Serdahely, who had miscarried several times before, was pregnant with Nanette when she noticed spotting and consulted her doctor. He prescribed medication.

“First he gave me the correct name which I couldn’t understand,” Mildred Serdahely said in a deposition. “Then he put his arm around me and hugged me and said all I needed to know or to remember was DES.”

In June, 1979, Nanette Serdahely’s doctor “told her she had clear cell adenocarcinoma of cervix and vagina. He said it was very rare in young women,” said Joseph A. Shaub, her attorney. “The doctor told her she had probably been exposed to DES.”

She then had a “complete hysterectomy and other serious surgery. She had radiation treatment,” Shaub said.

Talked to Doctor’s Wife

Six months later, Mildred Serdahely went to the home of the doctor who treated her during her pregnancy. She told the physician’s wife about her daughter, and explained the urgent need to find her medical records. She never heard from the doctor, Shaub said.

Wednesday’s trial is scheduled to begin before Orange County Superior Judge Leonard Goldstein. Shaub and his associate, Roman Silberfeld, will have to counter claims by Eli Lilly & Co., Upjohn Co., Squibb Corp., and Boyle & Co. that Serdahely could not have purchased their product at the Costa Mesa pharmacy.

Although lawyers for the drug firms declined comment, court papers show that they contend that state law bars the claim because it was not filed within one year of the diagnosis of Nanette’s cancer.

Shaub said Nanette was “trying to get her life together” at the time and did not realize that DES might have been the cause until a relative mailed her a newspaper story about a DES daughter who had filed a lawsuit in Boston.

“The last thing she was thinking about then was suing somebody,” Shaub said.

“I believe that DES causes this cancer,” Shaub said. “I don’t think there is any doubt that it does. The only people nowadays who seriously contest that are drug companies, their lawyers and the experts they hire to testify in court.”

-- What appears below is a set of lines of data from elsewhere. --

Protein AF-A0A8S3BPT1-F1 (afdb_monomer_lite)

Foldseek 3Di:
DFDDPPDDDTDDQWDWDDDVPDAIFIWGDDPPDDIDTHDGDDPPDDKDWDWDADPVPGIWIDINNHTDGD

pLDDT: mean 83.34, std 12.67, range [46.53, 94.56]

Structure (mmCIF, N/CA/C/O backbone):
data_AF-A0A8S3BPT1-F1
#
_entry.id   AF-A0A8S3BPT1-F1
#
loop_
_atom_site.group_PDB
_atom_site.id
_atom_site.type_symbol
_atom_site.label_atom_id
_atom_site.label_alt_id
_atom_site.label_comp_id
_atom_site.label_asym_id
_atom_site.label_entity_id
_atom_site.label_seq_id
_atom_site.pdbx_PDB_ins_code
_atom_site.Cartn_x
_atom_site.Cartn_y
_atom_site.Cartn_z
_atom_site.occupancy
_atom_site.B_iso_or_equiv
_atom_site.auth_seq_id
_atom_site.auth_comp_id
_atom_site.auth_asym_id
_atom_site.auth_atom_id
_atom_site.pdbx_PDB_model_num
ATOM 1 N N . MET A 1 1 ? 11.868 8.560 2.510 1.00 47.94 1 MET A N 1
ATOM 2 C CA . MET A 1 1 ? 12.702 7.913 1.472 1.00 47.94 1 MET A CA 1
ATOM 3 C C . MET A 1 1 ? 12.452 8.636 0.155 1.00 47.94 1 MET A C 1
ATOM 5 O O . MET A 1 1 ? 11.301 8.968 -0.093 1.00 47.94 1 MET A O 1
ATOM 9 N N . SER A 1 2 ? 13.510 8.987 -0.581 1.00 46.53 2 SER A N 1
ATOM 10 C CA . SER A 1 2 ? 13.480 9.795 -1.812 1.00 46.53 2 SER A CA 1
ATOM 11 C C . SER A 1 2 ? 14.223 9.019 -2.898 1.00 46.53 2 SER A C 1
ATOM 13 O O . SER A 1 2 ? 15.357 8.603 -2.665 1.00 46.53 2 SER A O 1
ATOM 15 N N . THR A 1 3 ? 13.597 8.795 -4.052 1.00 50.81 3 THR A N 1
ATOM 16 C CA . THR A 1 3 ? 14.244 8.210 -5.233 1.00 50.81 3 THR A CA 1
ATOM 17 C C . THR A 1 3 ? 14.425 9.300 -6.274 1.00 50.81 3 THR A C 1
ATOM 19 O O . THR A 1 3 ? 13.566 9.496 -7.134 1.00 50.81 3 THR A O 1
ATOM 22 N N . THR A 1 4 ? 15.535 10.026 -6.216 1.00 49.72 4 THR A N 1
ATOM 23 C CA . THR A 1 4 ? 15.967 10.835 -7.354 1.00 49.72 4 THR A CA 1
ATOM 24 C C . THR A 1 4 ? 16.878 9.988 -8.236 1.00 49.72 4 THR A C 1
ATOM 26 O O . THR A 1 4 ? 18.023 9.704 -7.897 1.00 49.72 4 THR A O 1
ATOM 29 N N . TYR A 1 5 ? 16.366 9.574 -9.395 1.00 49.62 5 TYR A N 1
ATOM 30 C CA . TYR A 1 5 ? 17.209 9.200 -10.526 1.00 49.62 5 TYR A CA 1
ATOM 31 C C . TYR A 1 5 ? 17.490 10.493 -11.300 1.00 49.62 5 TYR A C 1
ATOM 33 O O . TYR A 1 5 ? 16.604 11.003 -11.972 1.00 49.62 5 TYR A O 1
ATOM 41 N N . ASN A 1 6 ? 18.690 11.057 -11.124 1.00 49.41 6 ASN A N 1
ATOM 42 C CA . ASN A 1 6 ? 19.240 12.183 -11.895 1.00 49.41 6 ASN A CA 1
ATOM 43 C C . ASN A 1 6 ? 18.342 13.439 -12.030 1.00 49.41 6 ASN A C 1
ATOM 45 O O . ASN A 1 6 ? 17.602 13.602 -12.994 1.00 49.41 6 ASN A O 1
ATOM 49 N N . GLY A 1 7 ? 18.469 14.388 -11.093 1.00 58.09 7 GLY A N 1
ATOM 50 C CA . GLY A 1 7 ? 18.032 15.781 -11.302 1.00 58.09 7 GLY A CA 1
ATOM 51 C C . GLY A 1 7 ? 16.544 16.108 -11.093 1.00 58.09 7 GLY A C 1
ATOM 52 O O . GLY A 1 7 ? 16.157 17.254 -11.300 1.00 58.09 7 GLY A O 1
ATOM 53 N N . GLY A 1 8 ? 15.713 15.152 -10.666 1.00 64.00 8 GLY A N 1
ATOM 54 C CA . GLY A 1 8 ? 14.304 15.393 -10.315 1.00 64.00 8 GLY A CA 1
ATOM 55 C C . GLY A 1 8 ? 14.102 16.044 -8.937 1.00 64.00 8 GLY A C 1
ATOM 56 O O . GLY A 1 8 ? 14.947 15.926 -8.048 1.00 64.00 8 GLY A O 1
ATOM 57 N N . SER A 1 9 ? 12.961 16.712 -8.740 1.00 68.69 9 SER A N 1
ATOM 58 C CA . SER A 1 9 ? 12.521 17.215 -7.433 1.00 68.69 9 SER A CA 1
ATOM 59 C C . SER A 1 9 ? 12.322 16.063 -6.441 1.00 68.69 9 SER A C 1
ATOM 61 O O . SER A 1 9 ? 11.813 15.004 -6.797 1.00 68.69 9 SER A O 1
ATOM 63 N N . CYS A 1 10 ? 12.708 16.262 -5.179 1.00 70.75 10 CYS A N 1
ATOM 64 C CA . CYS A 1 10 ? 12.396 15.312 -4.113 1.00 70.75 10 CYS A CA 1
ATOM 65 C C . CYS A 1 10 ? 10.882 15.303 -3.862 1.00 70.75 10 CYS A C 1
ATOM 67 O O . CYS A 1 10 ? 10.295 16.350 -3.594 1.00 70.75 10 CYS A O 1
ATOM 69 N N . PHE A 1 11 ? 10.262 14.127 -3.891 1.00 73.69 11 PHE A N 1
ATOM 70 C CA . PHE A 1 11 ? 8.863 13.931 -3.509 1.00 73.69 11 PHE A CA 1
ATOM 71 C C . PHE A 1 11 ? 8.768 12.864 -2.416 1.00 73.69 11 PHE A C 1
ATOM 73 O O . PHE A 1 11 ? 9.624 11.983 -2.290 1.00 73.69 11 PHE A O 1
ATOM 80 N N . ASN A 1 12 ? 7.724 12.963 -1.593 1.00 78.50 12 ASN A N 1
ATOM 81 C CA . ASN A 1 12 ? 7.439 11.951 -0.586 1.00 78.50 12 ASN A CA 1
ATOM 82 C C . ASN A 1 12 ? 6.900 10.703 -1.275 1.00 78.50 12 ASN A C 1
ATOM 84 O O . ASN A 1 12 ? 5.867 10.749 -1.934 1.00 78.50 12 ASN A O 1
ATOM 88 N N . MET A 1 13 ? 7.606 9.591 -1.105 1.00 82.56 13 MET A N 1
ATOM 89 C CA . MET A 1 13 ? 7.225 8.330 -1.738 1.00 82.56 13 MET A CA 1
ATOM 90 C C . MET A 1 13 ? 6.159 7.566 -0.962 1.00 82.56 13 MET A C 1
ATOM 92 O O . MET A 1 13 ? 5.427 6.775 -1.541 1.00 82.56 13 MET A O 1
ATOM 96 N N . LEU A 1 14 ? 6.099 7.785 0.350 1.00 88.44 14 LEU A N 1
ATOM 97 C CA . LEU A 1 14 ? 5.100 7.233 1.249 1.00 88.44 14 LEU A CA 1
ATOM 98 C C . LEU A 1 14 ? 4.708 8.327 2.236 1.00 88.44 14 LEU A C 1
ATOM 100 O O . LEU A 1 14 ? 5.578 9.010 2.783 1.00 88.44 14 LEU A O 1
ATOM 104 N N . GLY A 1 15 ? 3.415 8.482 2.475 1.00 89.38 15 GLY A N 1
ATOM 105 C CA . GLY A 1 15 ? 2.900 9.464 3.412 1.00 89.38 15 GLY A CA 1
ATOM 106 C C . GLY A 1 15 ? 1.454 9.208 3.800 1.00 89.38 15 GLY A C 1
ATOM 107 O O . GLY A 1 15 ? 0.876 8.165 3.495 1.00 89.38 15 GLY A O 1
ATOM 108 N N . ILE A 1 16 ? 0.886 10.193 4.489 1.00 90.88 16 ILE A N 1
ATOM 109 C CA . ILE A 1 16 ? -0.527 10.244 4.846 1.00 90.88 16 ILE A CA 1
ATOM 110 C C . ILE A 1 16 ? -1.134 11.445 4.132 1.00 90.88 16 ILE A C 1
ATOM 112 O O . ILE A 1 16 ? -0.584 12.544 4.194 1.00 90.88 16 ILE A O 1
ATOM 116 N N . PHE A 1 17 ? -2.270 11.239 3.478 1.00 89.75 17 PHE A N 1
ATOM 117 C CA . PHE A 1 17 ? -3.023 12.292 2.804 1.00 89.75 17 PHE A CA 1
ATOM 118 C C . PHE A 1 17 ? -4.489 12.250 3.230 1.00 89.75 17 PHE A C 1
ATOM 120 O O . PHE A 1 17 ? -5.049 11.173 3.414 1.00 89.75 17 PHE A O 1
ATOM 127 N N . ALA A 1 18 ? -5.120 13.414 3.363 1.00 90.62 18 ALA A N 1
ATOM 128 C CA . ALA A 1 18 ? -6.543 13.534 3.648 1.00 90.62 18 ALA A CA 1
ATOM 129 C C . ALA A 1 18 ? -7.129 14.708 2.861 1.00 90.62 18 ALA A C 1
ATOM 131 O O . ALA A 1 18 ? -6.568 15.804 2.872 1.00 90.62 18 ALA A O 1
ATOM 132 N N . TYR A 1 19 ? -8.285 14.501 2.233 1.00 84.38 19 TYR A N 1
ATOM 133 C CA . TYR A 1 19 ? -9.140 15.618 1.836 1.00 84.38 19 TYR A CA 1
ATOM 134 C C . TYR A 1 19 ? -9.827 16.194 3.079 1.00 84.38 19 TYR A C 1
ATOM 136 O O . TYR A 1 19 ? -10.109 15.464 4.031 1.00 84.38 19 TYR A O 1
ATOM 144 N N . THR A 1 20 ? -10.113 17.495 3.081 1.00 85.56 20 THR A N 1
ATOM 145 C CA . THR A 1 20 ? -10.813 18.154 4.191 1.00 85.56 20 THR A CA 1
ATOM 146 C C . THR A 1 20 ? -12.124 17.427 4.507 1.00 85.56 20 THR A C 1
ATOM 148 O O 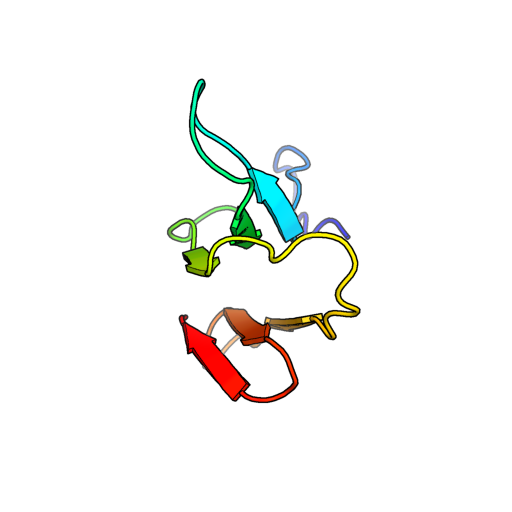. THR A 1 20 ? -12.969 17.267 3.633 1.00 85.56 20 THR A O 1
ATOM 151 N N . GLY A 1 21 ? -12.281 16.980 5.757 1.00 81.50 21 GLY A N 1
ATOM 152 C CA . GLY A 1 21 ? -13.462 16.240 6.219 1.00 81.50 21 GLY A CA 1
ATOM 153 C C . GLY A 1 21 ? -13.373 14.712 6.109 1.00 81.50 21 GLY A C 1
ATOM 154 O O . GLY A 1 21 ? -14.254 14.037 6.633 1.00 81.50 21 GLY A O 1
ATOM 155 N N . ASN A 1 22 ? -12.313 14.160 5.508 1.00 84.44 22 ASN A N 1
ATOM 156 C CA . ASN A 1 22 ? -12.097 12.714 5.404 1.00 84.44 22 ASN A CA 1
ATOM 157 C C . ASN A 1 22 ? -11.019 12.215 6.376 1.00 84.44 22 ASN A C 1
ATOM 159 O O . ASN A 1 22 ? -10.119 12.953 6.781 1.00 84.44 22 ASN A O 1
ATOM 163 N N . ALA A 1 23 ? -11.089 10.925 6.717 1.00 88.31 23 ALA A N 1
ATOM 164 C CA . ALA A 1 23 ? -10.002 10.246 7.412 1.00 88.31 23 ALA A CA 1
ATOM 165 C C . ALA A 1 23 ? -8.738 10.225 6.537 1.00 88.31 23 ALA A C 1
ATOM 167 O O . ALA A 1 23 ? -8.823 10.087 5.314 1.00 88.31 23 ALA A O 1
ATOM 168 N N . GLY A 1 24 ? -7.566 10.338 7.167 1.00 91.62 24 GLY A N 1
ATOM 169 C CA . GLY A 1 24 ? -6.293 10.192 6.464 1.00 91.62 24 GLY A CA 1
ATOM 170 C C . GLY A 1 24 ? -6.162 8.811 5.832 1.00 91.62 24 GLY A C 1
ATOM 171 O O . GLY A 1 24 ? -6.668 7.832 6.368 1.00 91.62 24 GLY A O 1
ATOM 172 N N . GLN A 1 25 ? -5.487 8.736 4.695 1.00 91.62 25 GLN A N 1
ATOM 173 C CA . GLN A 1 25 ? -5.210 7.513 3.950 1.00 91.62 25 GLN A CA 1
ATOM 174 C C . GLN A 1 25 ? -3.707 7.387 3.738 1.00 91.62 25 GLN A C 1
ATOM 176 O O . GLN A 1 25 ? -3.004 8.391 3.595 1.00 91.62 25 GLN A O 1
ATOM 181 N N . TRP A 1 26 ? -3.216 6.151 3.689 1.00 91.31 26 TRP A N 1
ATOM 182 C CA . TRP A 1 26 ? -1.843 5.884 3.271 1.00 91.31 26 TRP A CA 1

Nationwide, the trend is for pharmaceutical companies to settle cases in which victims can identify the brand of drug they took, said Barbara Taylor, who edits a DES litigation newsletter published in Edgemont, Pa.

Awards Kept Confidential

The size of the settlements, Taylor said, are kept “very confidential.”

“Just recently, a settlement amount was announced for the first and only time that I can remember,” Taylor said. “It was a case in Wisconsin. The woman settled for $348,200.”

In that case, the woman found records documenting her specific drug purchases from an identifiable firm, according to her Milwaukee lawyer, Susan Rosenberg.

“Once the drug companies are convinced there is product identification, they do settle,” said Van Koten, who won the DES case in Washington.

“‘Otherwise, they fight these cases very, very hard,” Van Koten said. “They spare no expense. We won a $400,000 verdict and between our fees and expenses, the award didn’t compensate us fully, had we been billing at regular hourly rates.”

The first Serdahely trial is expected to last three weeks, and it will determine whether the others need to take place. A second trial before a different jury would be needed to determine how much of the market the four drug companies had in 1959, which would establish their portion of liability.

Finally, the third trial, if necessary, would deal with the more routine issues of personal injury cases, such as the dangerousness of the drug and the amount of damages.